Since 1988, according to the National Highway Traffic Safety Administration, drunken-driving deaths have dropped in all age groups. That's due in part to stricter enforcement and changing public attitudes about drinking and driving. But they dropped most among those younger than 21. In that group, the number of alcohol-related fatalities has been cut nearly in half – even as the number of non-alcohol-related traffic deaths has been stable.

This is not a coincidence. When states lowered their drinking age in the 1970s, they got more drunken-driving deaths among teenagers than similar states that stayed at 21. A 1983 study in the Journal of Legal Studies concluded that any state that "raises its drinking age can expect the nighttime fatal crashes of drivers of the affected age groups to drop by about 28 percent."

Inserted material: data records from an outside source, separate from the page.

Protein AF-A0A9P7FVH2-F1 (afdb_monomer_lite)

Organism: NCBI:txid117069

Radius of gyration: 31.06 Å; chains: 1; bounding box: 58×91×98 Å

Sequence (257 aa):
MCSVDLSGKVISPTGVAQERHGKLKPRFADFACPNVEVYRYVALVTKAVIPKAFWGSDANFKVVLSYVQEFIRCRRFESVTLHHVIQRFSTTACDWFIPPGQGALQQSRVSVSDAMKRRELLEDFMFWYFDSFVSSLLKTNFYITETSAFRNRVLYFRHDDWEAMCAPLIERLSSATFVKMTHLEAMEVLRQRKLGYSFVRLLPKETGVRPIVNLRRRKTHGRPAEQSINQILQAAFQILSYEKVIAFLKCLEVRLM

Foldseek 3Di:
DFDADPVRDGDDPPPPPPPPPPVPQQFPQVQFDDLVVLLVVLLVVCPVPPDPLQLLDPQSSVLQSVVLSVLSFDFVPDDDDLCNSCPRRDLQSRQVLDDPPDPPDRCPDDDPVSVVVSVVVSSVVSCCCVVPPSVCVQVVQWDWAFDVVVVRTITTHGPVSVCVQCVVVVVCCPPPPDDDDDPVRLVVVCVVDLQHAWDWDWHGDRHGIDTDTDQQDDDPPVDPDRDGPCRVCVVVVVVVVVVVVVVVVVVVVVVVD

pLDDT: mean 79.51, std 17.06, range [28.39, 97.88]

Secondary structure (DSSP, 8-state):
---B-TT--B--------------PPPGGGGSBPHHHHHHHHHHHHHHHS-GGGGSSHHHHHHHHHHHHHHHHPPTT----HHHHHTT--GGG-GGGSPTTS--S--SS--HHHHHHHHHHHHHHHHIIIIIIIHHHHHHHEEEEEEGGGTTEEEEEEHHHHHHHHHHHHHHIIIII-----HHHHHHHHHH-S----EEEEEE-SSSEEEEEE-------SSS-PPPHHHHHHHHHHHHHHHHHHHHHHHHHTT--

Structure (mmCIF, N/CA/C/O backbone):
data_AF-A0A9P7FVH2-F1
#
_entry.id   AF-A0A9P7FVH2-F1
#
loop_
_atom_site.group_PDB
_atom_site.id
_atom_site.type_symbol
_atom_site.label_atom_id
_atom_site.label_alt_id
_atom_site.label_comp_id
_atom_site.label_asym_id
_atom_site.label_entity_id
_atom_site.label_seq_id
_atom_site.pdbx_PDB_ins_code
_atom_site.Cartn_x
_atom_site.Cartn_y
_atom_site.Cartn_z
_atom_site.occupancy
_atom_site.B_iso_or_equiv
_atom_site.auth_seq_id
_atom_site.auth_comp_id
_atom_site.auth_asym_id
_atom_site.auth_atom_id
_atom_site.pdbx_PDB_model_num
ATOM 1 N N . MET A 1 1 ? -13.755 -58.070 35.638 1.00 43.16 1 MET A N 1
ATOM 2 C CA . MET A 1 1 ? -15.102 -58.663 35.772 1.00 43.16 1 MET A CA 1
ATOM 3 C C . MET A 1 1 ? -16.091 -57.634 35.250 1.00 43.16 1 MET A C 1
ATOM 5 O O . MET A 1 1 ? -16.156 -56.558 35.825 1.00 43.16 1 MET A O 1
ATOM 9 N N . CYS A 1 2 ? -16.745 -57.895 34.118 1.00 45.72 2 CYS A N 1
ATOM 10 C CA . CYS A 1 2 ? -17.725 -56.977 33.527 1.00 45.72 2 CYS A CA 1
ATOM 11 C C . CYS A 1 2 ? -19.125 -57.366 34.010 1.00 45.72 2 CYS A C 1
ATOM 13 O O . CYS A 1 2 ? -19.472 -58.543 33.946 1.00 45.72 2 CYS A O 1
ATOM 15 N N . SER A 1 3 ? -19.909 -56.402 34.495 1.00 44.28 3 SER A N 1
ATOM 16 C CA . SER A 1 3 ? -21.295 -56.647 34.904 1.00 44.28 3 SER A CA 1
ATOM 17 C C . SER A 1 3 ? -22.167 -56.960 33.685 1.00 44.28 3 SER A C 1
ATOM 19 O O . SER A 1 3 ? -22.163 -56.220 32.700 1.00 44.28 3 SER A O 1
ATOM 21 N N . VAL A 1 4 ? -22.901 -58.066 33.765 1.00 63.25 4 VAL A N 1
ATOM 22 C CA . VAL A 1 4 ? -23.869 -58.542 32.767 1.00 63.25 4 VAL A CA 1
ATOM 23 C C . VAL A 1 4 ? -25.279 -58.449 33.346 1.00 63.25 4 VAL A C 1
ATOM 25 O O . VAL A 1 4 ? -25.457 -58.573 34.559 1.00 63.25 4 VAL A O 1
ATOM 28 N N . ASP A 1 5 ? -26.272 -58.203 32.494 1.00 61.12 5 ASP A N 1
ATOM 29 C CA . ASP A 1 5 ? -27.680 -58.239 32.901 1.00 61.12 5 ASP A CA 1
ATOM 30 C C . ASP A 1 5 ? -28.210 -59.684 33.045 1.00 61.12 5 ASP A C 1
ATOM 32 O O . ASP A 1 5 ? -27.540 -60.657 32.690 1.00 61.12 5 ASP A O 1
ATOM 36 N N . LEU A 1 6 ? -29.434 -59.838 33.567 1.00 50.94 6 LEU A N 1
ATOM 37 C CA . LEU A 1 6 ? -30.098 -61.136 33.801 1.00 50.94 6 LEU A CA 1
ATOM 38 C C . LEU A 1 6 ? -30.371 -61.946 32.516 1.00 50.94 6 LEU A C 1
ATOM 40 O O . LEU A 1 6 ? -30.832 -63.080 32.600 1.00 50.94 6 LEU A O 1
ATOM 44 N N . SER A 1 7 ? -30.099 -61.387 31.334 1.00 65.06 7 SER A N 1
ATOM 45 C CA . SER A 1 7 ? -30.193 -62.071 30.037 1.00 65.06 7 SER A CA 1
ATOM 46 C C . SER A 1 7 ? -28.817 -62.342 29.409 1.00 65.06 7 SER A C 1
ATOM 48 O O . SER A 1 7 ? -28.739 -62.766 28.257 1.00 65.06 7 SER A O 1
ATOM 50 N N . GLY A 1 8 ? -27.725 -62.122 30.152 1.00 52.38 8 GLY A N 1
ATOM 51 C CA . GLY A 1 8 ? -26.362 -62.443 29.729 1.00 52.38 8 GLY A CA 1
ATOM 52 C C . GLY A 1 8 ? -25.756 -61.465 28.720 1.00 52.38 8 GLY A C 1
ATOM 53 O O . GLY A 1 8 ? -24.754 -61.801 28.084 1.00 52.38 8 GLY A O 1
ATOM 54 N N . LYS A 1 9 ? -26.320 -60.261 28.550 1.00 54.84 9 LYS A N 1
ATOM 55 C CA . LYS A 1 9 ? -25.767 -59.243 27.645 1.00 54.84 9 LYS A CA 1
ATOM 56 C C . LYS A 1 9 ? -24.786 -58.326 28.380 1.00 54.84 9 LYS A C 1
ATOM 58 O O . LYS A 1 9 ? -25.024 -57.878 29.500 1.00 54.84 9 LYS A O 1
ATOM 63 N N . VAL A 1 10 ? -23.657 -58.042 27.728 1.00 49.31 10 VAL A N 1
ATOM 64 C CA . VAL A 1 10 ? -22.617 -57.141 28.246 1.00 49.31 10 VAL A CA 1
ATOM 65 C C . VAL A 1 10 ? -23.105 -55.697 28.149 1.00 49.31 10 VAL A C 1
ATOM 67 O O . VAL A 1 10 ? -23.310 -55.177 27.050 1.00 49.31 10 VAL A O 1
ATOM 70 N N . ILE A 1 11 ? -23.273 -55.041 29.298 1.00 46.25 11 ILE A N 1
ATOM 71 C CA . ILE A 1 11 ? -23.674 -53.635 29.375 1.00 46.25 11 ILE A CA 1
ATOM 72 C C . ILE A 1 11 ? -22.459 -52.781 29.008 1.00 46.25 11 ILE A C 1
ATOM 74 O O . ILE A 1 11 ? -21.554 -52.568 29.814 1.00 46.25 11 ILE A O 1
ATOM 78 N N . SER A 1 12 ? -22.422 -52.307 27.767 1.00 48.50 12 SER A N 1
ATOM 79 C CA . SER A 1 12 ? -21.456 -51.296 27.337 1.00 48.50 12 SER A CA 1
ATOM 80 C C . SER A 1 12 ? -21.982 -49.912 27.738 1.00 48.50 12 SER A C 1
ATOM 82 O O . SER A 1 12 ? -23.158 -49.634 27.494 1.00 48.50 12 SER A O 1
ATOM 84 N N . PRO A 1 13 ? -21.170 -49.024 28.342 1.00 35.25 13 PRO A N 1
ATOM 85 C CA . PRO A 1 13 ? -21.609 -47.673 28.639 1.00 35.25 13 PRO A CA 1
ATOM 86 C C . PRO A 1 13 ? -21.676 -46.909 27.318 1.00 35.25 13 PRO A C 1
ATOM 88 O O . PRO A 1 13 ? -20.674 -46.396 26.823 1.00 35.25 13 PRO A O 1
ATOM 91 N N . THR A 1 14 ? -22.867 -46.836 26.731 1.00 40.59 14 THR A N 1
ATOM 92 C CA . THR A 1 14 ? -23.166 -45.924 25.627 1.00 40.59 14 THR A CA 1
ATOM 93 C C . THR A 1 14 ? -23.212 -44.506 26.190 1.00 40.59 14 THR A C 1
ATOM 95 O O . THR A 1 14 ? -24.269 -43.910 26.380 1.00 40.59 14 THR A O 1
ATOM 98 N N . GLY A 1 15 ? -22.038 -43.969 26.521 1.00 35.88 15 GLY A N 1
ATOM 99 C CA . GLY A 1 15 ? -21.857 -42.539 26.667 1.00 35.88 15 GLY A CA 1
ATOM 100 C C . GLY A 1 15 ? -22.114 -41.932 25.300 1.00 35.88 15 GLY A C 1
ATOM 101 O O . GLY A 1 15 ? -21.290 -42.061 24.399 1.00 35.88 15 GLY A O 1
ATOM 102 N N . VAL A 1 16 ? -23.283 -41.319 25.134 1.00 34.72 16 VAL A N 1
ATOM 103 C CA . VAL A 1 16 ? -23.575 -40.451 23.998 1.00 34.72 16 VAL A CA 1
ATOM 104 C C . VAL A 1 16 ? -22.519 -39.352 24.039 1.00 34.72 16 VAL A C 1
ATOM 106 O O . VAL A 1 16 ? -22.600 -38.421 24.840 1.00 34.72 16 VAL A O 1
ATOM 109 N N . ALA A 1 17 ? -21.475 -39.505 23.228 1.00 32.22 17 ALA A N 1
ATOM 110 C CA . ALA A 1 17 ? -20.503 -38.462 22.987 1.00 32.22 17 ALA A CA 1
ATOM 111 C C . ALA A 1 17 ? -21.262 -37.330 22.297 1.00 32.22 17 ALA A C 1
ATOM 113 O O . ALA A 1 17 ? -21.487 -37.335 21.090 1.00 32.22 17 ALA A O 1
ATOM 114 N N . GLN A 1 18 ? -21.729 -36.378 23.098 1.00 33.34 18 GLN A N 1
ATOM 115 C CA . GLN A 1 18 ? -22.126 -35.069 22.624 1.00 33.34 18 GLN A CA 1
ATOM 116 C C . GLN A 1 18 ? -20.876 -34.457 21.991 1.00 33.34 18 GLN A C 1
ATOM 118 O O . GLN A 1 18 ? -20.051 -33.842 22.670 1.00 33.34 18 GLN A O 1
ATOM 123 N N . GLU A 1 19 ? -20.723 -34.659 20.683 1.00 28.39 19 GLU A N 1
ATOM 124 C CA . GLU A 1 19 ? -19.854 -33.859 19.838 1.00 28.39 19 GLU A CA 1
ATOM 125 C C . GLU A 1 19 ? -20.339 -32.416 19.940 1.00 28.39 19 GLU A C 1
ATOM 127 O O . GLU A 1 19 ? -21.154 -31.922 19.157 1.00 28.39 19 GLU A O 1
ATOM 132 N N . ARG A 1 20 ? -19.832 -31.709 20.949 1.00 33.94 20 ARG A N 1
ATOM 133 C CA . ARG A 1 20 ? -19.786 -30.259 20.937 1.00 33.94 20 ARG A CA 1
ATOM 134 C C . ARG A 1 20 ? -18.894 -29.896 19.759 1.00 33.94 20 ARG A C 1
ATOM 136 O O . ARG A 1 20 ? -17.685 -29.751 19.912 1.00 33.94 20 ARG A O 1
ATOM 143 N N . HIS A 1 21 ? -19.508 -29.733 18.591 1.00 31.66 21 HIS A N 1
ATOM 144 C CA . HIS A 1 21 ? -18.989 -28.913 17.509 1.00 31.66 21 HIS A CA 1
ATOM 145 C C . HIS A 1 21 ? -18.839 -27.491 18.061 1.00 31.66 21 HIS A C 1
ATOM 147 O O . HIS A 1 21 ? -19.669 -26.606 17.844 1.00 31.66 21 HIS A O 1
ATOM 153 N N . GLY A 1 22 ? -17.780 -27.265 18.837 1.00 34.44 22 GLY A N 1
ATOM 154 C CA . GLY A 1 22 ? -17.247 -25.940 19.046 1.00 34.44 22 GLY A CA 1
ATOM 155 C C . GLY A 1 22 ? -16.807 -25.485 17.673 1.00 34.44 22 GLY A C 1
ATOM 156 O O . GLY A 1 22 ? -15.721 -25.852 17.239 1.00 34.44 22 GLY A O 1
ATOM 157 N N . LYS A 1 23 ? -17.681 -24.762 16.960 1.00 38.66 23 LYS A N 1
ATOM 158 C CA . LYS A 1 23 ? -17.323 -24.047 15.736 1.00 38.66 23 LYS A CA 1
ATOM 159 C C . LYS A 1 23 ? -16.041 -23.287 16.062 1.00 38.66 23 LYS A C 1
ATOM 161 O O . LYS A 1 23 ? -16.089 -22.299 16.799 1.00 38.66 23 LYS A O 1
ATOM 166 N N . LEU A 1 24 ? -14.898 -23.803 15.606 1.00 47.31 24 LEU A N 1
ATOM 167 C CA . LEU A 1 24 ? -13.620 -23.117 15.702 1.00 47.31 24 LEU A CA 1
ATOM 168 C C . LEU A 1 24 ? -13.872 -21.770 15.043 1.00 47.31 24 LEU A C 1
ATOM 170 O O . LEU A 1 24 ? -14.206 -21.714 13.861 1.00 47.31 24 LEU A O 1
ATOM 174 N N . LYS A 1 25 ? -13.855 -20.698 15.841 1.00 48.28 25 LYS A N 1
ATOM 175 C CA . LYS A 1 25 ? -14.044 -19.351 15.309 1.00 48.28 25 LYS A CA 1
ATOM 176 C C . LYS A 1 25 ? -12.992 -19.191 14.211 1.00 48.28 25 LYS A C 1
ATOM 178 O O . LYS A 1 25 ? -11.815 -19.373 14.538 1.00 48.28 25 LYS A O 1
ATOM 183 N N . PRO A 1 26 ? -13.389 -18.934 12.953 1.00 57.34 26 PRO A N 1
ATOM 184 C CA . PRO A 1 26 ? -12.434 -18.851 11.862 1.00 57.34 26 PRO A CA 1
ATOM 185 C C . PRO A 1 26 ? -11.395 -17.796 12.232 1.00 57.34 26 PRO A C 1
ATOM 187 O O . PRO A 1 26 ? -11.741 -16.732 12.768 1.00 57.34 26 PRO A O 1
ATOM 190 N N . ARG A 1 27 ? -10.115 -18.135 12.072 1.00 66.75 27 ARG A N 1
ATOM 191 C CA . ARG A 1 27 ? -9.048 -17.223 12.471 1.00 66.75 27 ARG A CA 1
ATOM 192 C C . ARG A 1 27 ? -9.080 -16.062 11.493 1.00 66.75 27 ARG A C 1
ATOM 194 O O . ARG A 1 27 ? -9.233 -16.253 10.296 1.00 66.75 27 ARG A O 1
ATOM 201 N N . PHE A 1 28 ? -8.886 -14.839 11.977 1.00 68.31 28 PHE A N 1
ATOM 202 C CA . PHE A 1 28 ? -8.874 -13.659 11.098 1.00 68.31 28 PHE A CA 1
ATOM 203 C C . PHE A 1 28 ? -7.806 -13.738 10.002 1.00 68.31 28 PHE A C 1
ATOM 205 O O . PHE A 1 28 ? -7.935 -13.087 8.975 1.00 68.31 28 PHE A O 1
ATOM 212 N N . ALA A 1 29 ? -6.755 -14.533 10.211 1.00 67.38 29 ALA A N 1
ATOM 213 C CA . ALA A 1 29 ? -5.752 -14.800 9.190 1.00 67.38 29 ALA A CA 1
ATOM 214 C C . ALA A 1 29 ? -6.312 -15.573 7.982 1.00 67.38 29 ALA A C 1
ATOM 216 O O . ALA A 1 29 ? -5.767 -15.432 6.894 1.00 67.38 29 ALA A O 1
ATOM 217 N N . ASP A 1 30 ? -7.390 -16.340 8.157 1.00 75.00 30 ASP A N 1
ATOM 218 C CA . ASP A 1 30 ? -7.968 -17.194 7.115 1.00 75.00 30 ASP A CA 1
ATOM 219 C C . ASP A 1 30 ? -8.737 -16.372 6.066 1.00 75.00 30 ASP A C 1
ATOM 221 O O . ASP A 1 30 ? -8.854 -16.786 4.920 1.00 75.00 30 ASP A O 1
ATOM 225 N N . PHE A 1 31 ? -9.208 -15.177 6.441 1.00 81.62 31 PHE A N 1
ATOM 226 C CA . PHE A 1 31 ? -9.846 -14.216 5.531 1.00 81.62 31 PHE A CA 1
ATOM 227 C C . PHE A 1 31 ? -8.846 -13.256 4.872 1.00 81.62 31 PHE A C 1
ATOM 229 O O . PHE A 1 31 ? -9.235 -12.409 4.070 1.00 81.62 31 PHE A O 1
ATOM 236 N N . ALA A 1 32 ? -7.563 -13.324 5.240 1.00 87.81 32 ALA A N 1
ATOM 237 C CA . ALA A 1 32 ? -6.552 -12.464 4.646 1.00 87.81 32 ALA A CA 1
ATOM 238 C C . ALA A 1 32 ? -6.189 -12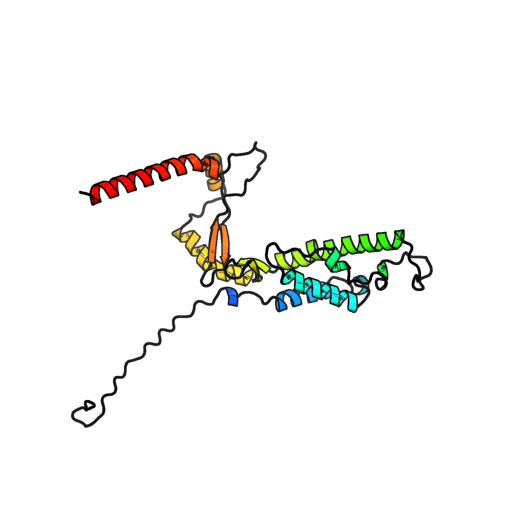.973 3.248 1.00 87.81 32 ALA A C 1
ATOM 240 O O . ALA A 1 32 ? -5.884 -14.151 3.060 1.00 87.81 32 ALA A O 1
ATOM 241 N N . CYS A 1 33 ? -6.137 -12.065 2.279 1.00 91.50 33 CYS A N 1
ATOM 242 C CA . CYS A 1 33 ? -5.678 -12.382 0.938 1.00 91.50 33 CYS A CA 1
ATOM 243 C C . CYS A 1 33 ? -4.200 -12.804 0.983 1.00 91.50 33 CYS A C 1
ATOM 245 O O . CYS A 1 33 ? -3.356 -12.071 1.523 1.00 91.50 33 CYS A O 1
ATOM 247 N N . PRO A 1 34 ? -3.835 -13.948 0.380 1.00 92.25 34 PRO A N 1
ATOM 248 C CA . PRO A 1 34 ? -2.442 -14.314 0.206 1.00 92.25 34 PRO A CA 1
ATOM 249 C C . PRO A 1 34 ? -1.685 -13.229 -0.569 1.00 92.25 34 PRO A C 1
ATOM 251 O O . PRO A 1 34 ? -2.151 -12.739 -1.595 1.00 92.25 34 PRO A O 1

There are other arguments for lowering the age. Maybe the most popular is that if you're old enough to join the Army and die for your country, you're old enough to buy a beer. But there is a good reason to avoid such blind consistency. Among the qualities that make 18-year-olds such good soldiers are their fearlessness and sense of immortality – traits that do not mix well with alcohol.

And why permit 18-year-olds to vote but not drink? Because they have not shown a disproportionate tendency to abuse the franchise, to the peril of innocent bystanders.

Another reason is that extending the vote to 18-year-olds doesn't let even younger people gain illicit access to the polls. But if high school seniors could legally patronize a liquor store, sophomores would find it much easier to get party fuel. Raising the drinking age to 21 reduced alcohol-related traffic fatalities not only among 18-year-olds, who lost the right to drink, but 16-year-olds, who never had it.